--- Activity ---
Between the line containing "ATOM 81 O O" and the line containing "ATOM 139 C CA" lies a run of lines; give that run again exactly, with both of those lines, and nothing else from the entries below.

--- Source information ---
*** Block opens ***

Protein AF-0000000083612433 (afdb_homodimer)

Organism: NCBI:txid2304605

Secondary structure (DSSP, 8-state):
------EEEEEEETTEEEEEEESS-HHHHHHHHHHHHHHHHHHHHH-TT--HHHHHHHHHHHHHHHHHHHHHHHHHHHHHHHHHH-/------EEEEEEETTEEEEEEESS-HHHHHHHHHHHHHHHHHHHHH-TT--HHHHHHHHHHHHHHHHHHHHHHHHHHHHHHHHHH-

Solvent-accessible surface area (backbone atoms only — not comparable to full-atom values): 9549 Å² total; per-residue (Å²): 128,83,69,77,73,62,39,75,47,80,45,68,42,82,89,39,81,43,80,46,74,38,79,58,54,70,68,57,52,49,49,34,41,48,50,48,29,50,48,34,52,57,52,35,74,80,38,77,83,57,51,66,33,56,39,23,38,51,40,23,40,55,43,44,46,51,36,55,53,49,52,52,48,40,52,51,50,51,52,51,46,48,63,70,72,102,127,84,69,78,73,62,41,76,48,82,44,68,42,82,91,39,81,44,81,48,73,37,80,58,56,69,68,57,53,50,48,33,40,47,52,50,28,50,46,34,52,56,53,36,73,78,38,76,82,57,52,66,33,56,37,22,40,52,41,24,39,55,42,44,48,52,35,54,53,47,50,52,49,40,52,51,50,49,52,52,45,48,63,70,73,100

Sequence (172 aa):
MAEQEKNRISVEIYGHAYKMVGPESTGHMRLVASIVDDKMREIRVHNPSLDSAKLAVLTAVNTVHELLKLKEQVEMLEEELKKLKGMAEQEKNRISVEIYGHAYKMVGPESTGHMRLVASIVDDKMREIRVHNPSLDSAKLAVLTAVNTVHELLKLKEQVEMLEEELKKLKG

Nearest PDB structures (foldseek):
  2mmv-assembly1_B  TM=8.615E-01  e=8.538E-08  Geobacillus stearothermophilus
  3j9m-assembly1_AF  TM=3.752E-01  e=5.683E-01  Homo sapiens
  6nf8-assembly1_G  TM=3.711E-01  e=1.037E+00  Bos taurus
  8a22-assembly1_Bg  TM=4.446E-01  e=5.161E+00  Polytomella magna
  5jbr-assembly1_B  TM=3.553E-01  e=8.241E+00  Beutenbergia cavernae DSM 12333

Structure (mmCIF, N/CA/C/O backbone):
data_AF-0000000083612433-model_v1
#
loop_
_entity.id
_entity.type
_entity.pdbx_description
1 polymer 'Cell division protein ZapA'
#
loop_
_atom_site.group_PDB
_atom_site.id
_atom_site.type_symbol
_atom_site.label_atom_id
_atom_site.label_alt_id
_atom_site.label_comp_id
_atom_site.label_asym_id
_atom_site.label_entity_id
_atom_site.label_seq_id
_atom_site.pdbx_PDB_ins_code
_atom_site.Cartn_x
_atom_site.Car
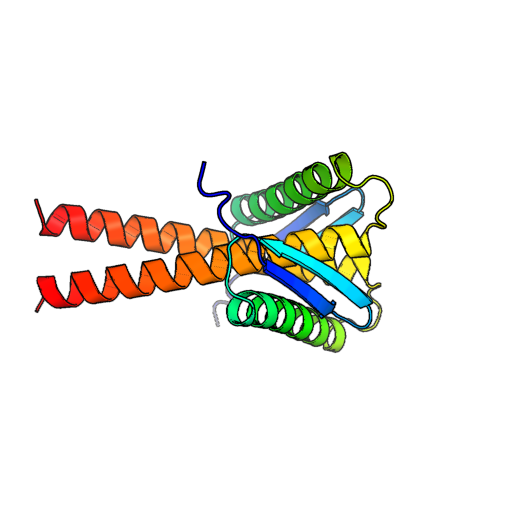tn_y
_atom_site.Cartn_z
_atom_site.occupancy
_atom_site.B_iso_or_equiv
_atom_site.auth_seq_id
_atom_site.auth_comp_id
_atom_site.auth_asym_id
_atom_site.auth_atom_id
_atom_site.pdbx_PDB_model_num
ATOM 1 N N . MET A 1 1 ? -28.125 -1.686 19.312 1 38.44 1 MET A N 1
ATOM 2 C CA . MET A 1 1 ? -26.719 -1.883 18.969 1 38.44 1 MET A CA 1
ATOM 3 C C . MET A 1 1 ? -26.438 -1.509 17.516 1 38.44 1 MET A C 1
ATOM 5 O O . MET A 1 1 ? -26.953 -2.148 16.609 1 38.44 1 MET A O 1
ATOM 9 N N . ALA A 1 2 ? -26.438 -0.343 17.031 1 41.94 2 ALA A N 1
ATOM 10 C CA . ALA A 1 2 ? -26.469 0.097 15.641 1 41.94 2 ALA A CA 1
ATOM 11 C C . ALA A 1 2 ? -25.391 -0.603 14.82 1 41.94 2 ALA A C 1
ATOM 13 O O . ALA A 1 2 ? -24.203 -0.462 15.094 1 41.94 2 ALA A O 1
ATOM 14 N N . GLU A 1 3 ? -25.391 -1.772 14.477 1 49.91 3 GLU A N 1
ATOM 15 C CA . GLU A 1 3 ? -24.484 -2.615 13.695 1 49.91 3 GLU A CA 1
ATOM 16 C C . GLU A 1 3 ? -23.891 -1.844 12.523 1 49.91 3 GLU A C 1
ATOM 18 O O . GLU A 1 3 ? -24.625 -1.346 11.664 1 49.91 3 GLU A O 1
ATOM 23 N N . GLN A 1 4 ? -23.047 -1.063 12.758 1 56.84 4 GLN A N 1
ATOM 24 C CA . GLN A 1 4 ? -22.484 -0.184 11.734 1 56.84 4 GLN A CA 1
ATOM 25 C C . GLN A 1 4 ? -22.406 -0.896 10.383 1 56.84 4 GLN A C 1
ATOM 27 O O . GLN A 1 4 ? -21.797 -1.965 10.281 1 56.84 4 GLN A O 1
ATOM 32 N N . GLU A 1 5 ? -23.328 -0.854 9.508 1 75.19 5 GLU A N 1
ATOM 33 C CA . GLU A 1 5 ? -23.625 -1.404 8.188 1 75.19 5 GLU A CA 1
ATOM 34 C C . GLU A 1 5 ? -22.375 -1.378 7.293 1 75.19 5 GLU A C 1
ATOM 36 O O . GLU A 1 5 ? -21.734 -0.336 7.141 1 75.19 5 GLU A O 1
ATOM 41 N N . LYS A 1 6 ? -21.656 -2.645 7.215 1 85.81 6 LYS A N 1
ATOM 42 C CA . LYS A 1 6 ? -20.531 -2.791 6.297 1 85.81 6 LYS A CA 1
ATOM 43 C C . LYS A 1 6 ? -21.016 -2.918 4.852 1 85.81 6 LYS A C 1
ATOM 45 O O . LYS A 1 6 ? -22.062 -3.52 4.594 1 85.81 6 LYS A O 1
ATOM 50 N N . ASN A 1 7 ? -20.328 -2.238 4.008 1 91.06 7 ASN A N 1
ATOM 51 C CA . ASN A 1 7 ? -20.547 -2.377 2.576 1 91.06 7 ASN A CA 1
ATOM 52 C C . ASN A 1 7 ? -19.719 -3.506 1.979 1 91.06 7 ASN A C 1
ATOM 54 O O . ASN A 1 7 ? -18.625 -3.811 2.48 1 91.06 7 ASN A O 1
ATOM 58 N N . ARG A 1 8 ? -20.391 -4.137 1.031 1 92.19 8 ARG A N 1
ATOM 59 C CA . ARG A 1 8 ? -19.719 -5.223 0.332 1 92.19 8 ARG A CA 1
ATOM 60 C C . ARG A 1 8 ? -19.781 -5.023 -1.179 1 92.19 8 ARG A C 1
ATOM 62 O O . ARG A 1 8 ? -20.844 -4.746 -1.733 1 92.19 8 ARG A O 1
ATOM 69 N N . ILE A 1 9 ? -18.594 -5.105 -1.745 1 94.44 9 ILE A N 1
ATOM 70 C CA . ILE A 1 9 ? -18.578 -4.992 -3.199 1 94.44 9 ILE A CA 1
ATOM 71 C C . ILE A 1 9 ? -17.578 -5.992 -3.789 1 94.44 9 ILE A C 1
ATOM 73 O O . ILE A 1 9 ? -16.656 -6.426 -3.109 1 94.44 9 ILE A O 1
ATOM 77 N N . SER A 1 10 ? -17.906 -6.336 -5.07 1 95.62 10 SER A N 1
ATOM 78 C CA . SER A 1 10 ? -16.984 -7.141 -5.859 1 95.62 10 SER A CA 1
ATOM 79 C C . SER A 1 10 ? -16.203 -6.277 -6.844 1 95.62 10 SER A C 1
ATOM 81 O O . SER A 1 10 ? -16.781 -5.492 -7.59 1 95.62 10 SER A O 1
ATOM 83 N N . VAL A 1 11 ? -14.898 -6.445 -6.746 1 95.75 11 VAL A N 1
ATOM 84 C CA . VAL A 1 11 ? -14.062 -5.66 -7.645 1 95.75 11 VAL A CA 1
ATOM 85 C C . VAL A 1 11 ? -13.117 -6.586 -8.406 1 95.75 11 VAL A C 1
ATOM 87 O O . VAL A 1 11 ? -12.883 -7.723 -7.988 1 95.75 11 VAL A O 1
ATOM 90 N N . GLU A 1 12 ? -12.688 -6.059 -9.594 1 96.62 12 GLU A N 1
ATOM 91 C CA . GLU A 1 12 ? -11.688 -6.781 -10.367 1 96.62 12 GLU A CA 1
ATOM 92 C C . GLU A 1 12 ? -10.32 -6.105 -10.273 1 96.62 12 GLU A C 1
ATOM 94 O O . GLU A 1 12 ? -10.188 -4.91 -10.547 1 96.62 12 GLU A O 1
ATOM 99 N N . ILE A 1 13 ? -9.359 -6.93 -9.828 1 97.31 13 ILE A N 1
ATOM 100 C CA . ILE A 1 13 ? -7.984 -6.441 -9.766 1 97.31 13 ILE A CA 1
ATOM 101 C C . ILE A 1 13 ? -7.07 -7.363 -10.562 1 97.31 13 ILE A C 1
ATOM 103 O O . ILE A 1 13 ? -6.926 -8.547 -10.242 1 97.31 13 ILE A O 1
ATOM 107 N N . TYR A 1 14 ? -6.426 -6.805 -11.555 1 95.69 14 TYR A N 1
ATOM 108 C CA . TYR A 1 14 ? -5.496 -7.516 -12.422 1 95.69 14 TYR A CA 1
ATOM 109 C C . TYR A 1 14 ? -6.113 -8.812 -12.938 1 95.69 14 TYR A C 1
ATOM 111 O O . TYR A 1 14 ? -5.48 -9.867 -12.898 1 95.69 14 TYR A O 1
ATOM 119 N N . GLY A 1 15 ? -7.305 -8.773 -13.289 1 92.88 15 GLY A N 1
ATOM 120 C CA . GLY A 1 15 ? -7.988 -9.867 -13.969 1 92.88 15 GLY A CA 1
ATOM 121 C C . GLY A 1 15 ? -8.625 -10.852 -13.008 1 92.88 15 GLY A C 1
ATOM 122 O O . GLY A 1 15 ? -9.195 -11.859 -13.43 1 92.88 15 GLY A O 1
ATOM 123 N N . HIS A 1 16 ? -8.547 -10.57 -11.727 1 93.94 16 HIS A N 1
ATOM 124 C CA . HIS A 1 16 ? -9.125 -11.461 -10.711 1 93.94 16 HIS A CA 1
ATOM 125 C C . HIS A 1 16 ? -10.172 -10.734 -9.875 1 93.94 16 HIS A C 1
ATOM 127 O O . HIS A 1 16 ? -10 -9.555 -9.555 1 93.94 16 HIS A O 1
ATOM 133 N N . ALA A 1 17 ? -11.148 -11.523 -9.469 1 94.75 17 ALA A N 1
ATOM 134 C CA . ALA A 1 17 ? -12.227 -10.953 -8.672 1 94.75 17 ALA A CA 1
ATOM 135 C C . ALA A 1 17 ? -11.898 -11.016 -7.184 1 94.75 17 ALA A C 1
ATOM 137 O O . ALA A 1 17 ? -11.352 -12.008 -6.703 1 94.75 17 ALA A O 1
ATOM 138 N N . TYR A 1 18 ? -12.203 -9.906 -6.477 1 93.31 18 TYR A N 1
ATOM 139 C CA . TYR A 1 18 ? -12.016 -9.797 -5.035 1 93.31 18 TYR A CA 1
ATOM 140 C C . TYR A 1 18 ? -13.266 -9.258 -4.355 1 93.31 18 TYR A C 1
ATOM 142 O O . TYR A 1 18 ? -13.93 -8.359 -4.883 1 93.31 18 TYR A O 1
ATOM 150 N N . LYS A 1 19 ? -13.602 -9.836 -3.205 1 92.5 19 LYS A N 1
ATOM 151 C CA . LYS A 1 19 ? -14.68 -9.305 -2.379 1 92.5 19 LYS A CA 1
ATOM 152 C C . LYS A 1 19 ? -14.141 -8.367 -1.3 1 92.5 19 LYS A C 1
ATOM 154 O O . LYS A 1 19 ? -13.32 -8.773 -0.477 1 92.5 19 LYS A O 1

*** Block closes ***

--- Solution for this problem ---
ATOM 81 O O . SER A 1 10 ? -16.781 -5.492 -7.59 1 95.62 10 SER A O 1
ATOM 83 N N . VAL A 1 11 ? -14.898 -6.445 -6.746 1 95.75 11 VAL A N 1
ATOM 84 C CA . VAL A 1 11 ? -14.062 -5.66 -7.645 1 95.75 11 VAL A CA 1
ATOM 85 C C . VAL A 1 11 ? -13.117 -6.586 -8.406 1 95.75 11 VAL A C 1
ATOM 87 O O . VAL A 1 11 ? -12.883 -7.723 -7.988 1 95.75 11 VAL A O 1
ATOM 90 N N . GLU A 1 12 ? -12.688 -6.059 -9.594 1 96.62 12 GLU A N 1
ATOM 91 C CA . GLU A 1 12 ? -11.688 -6.781 -10.367 1 96.62 12 GLU A CA 1
ATOM 92 C C . GLU A 1 12 ? -10.32 -6.105 -10.273 1 96.62 12 GLU A C 1
ATOM 94 O O . GLU A 1 12 ? -10.188 -4.91 -10.547 1 96.62 12 GLU A O 1
ATOM 99 N N . ILE A 1 13 ? -9.359 -6.93 -9.828 1 97.31 13 ILE A N 1
ATOM 100 C CA . ILE A 1 13 ? -7.984 -6.441 -9.766 1 97.31 13 ILE A CA 1
ATOM 101 C C . ILE A 1 13 ? -7.07 -7.363 -10.562 1 97.31 13 ILE A C 1
ATOM 103 O O . ILE A 1 13 ? -6.926 -8.547 -10.242 1 97.31 13 ILE A O 1
ATOM 107 N N . TYR A 1 14 ? -6.426 -6.805 -11.555 1 95.69 14 TYR A N 1
ATOM 108 C CA . TYR A 1 14 ? -5.496 -7.516 -12.422 1 95.69 14 TYR A CA 1
ATOM 109 C C . TYR A 1 14 ? -6.113 -8.812 -12.938 1 95.69 14 TYR A C 1
ATOM 111 O O . TYR A 1 14 ? -5.48 -9.867 -12.898 1 95.69 14 TYR A O 1
ATOM 119 N N . GLY A 1 15 ? -7.305 -8.773 -13.289 1 92.88 15 GLY A N 1
ATOM 120 C CA . GLY A 1 15 ? -7.988 -9.867 -13.969 1 92.88 15 GLY A CA 1
ATOM 121 C C . GLY A 1 15 ? -8.625 -10.852 -13.008 1 92.88 15 GLY A C 1
ATOM 122 O O . GLY A 1 15 ? -9.195 -11.859 -13.43 1 92.88 15 GLY A O 1
ATOM 123 N N . HIS A 1 16 ? -8.547 -10.57 -11.727 1 93.94 16 HIS A N 1
ATOM 124 C CA . HIS A 1 16 ? -9.125 -11.461 -10.711 1 93.94 16 HIS A CA 1
ATOM 125 C C . HIS A 1 16 ? -10.172 -10.734 -9.875 1 93.94 16 HIS A C 1
ATOM 127 O O . HIS A 1 16 ? -10 -9.555 -9.555 1 93.94 16 HIS A O 1
ATOM 133 N N . ALA A 1 17 ? -11.148 -11.523 -9.469 1 94.75 17 ALA A N 1
ATOM 134 C CA . ALA A 1 17 ? -12.227 -10.953 -8.672 1 94.75 17 ALA A CA 1
ATOM 135 C C . ALA A 1 17 ? -11.898 -11.016 -7.184 1 94.75 17 ALA A C 1
ATOM 137 O O . ALA A 1 17 ? -11.352 -12.008 -6.703 1 94.75 17 ALA A O 1
ATOM 138 N N . TYR A 1 18 ? -12.203 -9.906 -6.477 1 93.31 18 TYR A N 1
ATOM 139 C CA . TYR A 1 18 ? -12.016 -9.797 -5.035 1 93.31 18 TYR A CA 1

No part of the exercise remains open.